• _What you should do_: Set out exactly, line by line, the stretch of data below that begins at the line containing "Radius of gyration: 14.37" and ends at the line containing "ATOM 10 C CA", with both ends kept.

++++ Recorded data ++++

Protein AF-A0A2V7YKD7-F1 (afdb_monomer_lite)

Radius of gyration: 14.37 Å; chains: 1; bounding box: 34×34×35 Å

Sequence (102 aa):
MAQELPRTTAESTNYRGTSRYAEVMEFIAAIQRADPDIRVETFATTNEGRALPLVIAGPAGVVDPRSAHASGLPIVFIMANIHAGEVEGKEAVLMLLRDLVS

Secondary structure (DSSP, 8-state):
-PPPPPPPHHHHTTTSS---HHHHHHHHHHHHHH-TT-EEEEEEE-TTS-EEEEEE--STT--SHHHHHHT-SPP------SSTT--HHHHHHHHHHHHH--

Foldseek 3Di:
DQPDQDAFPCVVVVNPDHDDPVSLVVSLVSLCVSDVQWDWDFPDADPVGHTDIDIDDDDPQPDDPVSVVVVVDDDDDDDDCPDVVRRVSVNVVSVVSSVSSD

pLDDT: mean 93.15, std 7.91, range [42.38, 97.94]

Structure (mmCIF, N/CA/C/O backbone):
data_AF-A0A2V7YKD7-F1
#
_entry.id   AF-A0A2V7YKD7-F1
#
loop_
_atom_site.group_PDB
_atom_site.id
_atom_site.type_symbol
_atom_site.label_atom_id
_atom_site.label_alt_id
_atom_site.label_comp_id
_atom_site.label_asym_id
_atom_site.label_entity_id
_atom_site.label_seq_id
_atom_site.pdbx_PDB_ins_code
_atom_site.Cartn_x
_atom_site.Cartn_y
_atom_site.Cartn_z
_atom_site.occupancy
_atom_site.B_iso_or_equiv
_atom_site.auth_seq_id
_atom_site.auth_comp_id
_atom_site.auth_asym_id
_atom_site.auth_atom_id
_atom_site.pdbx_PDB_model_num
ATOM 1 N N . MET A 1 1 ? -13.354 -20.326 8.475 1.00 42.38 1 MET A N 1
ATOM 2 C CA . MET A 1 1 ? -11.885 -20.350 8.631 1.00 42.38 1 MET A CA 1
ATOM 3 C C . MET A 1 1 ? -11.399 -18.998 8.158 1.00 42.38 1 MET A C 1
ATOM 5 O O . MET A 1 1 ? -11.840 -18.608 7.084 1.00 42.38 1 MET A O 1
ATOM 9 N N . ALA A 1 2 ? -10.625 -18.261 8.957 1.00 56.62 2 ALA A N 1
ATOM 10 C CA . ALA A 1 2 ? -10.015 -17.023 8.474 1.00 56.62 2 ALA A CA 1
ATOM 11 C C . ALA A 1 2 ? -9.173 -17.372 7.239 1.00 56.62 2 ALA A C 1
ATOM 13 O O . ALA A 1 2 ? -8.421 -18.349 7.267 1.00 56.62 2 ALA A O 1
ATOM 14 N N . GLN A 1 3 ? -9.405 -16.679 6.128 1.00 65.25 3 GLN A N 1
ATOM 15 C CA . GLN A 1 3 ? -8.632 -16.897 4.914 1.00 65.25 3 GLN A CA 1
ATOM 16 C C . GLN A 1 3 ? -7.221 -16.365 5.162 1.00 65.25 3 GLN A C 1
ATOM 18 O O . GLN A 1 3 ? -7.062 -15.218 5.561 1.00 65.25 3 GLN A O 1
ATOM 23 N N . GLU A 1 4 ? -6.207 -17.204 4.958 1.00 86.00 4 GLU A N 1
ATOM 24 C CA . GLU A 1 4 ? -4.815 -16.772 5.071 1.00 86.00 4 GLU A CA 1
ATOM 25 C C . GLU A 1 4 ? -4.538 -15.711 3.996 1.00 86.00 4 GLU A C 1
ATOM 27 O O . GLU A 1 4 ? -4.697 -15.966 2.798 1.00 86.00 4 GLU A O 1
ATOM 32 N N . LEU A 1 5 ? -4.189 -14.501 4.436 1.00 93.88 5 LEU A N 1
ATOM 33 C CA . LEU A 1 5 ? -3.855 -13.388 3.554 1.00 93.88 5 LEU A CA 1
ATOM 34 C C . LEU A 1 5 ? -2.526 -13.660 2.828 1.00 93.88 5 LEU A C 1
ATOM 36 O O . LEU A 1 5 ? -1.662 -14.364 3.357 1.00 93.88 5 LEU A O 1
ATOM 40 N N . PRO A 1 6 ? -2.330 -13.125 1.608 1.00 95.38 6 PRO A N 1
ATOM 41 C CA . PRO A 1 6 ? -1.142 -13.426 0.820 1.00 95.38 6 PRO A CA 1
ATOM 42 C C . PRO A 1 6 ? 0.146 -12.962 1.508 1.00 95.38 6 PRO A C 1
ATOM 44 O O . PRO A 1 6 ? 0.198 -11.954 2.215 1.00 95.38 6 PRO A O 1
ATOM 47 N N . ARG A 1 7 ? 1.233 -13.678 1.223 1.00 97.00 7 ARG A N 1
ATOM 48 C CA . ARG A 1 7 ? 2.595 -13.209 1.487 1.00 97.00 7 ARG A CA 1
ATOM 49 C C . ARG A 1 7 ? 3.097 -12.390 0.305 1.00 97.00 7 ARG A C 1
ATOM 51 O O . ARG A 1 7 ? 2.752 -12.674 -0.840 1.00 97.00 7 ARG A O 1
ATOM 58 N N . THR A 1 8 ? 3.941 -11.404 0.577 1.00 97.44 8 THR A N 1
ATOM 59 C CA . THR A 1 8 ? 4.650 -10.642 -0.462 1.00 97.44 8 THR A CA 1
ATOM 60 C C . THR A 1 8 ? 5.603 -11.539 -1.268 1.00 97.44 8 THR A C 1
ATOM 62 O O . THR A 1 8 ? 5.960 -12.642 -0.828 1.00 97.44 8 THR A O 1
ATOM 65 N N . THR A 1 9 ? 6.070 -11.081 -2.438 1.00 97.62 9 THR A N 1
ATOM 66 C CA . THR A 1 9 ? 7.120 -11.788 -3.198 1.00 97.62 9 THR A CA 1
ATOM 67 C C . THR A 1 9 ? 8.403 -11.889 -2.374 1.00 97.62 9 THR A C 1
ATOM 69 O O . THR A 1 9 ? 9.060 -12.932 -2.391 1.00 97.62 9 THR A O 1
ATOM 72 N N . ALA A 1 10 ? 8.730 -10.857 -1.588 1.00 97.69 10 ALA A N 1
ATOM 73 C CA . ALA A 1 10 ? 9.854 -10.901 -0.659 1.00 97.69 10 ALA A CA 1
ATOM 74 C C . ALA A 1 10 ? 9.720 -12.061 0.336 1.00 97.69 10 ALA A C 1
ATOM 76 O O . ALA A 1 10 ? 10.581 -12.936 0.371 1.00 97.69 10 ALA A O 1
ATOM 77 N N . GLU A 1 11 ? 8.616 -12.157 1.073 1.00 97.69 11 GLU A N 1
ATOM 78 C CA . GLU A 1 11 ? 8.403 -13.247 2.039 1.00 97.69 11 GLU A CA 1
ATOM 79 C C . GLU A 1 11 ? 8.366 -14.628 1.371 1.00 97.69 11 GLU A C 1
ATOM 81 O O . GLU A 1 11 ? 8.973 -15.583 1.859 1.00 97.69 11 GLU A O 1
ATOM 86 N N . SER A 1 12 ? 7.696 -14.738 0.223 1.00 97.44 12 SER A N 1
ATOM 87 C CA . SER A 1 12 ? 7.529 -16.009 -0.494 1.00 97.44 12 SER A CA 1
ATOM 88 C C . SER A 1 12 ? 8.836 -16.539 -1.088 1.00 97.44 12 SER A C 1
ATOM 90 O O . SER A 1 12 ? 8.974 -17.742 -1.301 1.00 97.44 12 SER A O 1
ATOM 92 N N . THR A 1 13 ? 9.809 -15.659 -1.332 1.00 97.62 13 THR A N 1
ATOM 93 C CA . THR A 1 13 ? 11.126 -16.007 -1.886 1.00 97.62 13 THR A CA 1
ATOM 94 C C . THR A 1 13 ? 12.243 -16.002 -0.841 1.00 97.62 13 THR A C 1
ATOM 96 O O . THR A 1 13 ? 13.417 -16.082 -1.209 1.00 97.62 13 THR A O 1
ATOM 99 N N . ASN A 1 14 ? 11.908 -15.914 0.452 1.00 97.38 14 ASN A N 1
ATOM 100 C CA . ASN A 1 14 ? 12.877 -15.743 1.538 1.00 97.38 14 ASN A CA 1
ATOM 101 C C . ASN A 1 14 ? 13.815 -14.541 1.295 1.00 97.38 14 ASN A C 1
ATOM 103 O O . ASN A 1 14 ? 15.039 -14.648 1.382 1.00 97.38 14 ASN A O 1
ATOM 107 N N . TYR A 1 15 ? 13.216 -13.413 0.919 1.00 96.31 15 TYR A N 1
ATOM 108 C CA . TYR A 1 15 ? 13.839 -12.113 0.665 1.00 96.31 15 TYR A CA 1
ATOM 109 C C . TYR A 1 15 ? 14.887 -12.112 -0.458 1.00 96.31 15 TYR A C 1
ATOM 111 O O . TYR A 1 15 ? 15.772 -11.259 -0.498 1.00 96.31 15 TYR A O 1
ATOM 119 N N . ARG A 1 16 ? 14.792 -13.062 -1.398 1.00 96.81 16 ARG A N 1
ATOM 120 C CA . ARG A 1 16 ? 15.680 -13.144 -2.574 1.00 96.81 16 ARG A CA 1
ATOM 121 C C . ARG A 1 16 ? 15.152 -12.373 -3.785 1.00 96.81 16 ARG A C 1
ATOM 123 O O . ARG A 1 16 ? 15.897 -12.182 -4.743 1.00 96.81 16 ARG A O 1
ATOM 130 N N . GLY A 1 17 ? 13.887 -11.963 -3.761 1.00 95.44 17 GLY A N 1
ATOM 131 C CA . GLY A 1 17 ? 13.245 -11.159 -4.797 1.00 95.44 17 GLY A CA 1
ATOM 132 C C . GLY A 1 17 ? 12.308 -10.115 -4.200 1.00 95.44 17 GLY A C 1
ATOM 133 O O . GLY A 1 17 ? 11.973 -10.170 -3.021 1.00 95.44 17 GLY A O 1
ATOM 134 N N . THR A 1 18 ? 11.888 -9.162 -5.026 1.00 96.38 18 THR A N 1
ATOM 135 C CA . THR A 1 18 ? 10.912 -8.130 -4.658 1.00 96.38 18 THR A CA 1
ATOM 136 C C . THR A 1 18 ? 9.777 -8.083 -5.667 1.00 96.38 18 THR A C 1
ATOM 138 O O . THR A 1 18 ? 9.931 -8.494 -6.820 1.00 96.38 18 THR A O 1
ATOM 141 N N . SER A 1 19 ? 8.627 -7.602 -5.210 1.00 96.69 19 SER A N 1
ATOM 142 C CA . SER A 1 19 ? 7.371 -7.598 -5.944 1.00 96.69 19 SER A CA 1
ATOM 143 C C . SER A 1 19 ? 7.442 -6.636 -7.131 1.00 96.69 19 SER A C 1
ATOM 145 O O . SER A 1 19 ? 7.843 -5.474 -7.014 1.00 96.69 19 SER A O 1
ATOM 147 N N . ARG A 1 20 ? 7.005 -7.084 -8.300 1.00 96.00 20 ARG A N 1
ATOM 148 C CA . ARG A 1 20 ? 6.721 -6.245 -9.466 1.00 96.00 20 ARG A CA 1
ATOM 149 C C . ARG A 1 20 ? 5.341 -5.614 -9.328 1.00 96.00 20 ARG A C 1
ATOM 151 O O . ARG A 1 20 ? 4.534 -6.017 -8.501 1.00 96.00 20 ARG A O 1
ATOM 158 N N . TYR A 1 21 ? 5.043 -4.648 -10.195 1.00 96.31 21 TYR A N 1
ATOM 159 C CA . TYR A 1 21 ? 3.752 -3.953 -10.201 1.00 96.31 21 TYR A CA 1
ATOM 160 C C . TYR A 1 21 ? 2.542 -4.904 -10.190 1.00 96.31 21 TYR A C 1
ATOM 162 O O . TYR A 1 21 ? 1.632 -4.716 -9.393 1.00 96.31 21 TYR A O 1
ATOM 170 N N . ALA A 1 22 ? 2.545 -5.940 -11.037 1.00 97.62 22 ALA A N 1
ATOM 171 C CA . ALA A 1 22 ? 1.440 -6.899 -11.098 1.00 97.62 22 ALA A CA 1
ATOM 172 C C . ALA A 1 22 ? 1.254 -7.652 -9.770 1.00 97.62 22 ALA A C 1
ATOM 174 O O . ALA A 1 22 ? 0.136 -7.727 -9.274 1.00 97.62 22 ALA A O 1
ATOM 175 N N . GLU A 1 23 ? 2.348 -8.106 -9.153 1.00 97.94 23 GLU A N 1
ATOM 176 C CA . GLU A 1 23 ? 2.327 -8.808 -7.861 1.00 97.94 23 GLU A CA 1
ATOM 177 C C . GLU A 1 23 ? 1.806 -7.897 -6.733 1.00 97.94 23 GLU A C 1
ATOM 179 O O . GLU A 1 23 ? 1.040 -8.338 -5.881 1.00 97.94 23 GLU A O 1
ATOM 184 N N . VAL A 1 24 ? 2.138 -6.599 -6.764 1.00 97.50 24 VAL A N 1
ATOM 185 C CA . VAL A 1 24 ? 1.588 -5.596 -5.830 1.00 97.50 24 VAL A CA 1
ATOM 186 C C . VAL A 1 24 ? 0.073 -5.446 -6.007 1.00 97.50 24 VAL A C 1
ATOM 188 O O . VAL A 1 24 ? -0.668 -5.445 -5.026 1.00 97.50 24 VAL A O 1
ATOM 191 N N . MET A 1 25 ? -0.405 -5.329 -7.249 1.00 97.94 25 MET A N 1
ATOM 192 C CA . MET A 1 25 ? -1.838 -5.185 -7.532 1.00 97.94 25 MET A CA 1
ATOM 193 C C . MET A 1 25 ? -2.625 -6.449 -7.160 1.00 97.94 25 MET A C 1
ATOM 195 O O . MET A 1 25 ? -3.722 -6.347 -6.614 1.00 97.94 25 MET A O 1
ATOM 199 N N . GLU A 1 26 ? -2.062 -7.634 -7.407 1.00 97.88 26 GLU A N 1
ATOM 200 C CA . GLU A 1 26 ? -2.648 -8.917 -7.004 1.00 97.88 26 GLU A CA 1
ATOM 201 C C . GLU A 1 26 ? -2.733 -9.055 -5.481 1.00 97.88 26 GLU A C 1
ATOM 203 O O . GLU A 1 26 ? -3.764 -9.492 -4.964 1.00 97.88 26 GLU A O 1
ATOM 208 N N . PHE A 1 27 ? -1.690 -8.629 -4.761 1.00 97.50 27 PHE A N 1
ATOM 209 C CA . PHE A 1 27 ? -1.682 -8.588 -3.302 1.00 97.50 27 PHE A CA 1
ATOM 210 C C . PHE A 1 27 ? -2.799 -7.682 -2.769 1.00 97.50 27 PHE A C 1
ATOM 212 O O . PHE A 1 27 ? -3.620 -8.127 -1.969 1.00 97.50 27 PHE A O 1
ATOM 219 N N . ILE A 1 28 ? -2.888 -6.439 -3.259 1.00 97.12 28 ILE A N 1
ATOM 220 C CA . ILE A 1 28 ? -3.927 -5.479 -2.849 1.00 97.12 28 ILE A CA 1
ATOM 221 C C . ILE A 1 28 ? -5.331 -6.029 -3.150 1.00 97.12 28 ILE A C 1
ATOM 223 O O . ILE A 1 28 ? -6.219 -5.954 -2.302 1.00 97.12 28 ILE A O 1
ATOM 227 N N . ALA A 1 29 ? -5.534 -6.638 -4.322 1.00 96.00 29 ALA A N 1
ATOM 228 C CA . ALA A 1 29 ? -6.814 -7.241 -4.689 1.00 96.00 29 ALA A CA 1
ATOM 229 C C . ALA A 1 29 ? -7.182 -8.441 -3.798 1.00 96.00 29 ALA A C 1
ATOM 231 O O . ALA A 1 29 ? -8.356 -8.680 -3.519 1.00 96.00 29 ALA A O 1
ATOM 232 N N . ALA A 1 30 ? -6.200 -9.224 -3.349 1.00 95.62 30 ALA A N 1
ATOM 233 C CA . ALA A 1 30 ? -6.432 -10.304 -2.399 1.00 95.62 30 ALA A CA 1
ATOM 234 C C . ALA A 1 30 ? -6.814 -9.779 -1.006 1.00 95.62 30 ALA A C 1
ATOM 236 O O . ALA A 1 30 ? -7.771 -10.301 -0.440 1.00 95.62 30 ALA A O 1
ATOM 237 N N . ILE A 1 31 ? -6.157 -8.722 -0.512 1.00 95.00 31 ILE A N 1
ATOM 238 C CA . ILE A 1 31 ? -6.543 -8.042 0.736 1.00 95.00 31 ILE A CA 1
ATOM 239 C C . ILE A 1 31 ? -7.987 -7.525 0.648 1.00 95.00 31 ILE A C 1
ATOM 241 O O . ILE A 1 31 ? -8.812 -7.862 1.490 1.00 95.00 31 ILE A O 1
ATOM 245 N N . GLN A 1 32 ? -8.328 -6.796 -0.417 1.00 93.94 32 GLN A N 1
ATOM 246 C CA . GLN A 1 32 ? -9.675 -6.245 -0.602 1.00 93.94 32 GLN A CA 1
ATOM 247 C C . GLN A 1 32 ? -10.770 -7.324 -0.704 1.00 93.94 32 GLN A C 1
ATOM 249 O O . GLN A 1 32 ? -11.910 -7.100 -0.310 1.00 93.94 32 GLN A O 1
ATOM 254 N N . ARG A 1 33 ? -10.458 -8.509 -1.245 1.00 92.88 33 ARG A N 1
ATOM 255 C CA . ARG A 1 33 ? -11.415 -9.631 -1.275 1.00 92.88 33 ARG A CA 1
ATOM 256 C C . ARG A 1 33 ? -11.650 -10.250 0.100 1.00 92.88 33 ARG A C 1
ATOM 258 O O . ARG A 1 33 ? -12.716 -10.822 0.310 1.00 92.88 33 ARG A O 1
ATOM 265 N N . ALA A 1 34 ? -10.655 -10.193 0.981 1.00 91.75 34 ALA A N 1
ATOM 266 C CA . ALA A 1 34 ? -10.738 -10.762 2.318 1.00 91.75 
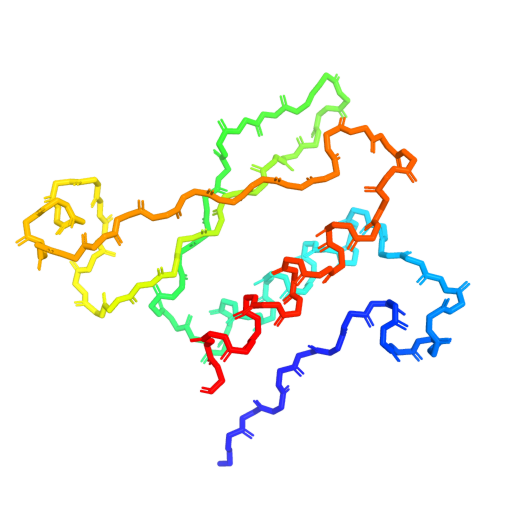34 ALA A CA 1
ATOM 267 C C . ALA A 1 34 ? -11.442 -9.823 3.307 1.00 91.75 34 ALA A C 1
ATOM 269 O O . ALA A 1 34 ? -12.131 -10.312 4.201 1.00 91.75 34 ALA A O 1
ATOM 270 N N . ASP A 1 35 ? -11.315 -8.508 3.112 1.00 88.25 35 ASP A N 1
ATOM 271 C CA . ASP A 1 35 ? -11.948 -7.490 3.946 1.00 88.25 35 ASP A CA 1
ATOM 272 C C . ASP A 1 35 ? -12.683 -6.439 3.082 1.00 88.25 35 ASP A C 1
ATOM 274 O O . ASP A 1 35 ? -12.035 -5.609 2.434 1.00 88.25 35 ASP A O 1
ATOM 278 N N . PRO A 1 36 ? -14.034 -6.453 3.052 1.00 83.19 36 PRO A N 1
ATOM 279 C CA . PRO A 1 36 ? -14.826 -5.511 2.266 1.00 83.19 36 PRO A CA 1
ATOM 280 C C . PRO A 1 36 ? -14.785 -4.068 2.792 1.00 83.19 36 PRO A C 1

++++

• _Output of the task_:
Radius of gyration: 14.37 Å; chains: 1; bounding box: 34×34×35 Å

Sequence (102 aa):
MAQELPRTTAESTNYRGTSRYAEVMEFIAAIQRADPDIRVETFATTNEGRALPLVIAGPAGVVDPRSAHASGLPIVFIMANIHAGEVEGKEAVLMLLRDLVS

Secondary structure (DSSP, 8-state):
-PPPPPPPHHHHTTTSS---HHHHHHHHHHHHHH-TT-EEEEEEE-TTS-EEEEEE--STT--SHHHHHHT-SPP------SSTT--HHHHHHHHHHHHH--

Foldseek 3Di:
DQPDQDAFPCVVVVNPDHDDPVSLVVSLVSLCVSDVQWDWDFPDADPVGHTDIDIDDDDPQPDDPVSVVVVVDDDDDDDDCPDVVRRVSVNVVSVVSSVSSD

pLDDT: mean 93.15, std 7.91, range [42.38, 97.94]

Structure (mmCIF, N/CA/C/O backbone):
data_AF-A0A2V7YKD7-F1
#
_entry.id   AF-A0A2V7YKD7-F1
#
loop_
_atom_site.group_PDB
_atom_site.id
_atom_site.type_symbol
_atom_site.label_atom_id
_atom_site.label_alt_id
_atom_site.label_comp_id
_atom_site.label_asym_id
_atom_site.label_entity_id
_atom_site.label_seq_id
_atom_site.pdbx_PDB_ins_code
_atom_site.Cartn_x
_atom_site.Cartn_y
_atom_site.Cartn_z
_atom_site.occupancy
_atom_site.B_iso_or_equiv
_atom_site.auth_seq_id
_atom_site.auth_comp_id
_atom_site.auth_asym_id
_atom_site.auth_atom_id
_atom_site.pdbx_PDB_model_num
ATOM 1 N N . MET A 1 1 ? -13.354 -20.326 8.475 1.00 42.38 1 MET A N 1
ATOM 2 C CA . MET A 1 1 ? -11.885 -20.350 8.631 1.00 42.38 1 MET A CA 1
ATOM 3 C C . MET A 1 1 ? -11.399 -18.998 8.158 1.00 42.38 1 MET A C 1
ATOM 5 O O . MET A 1 1 ? -11.840 -18.608 7.084 1.00 42.38 1 MET A O 1
ATOM 9 N N . ALA A 1 2 ? -10.625 -18.261 8.957 1.00 56.62 2 ALA A N 1
ATOM 10 C CA . ALA A 1 2 ? -10.015 -17.023 8.474 1.00 56.62 2 ALA A CA 1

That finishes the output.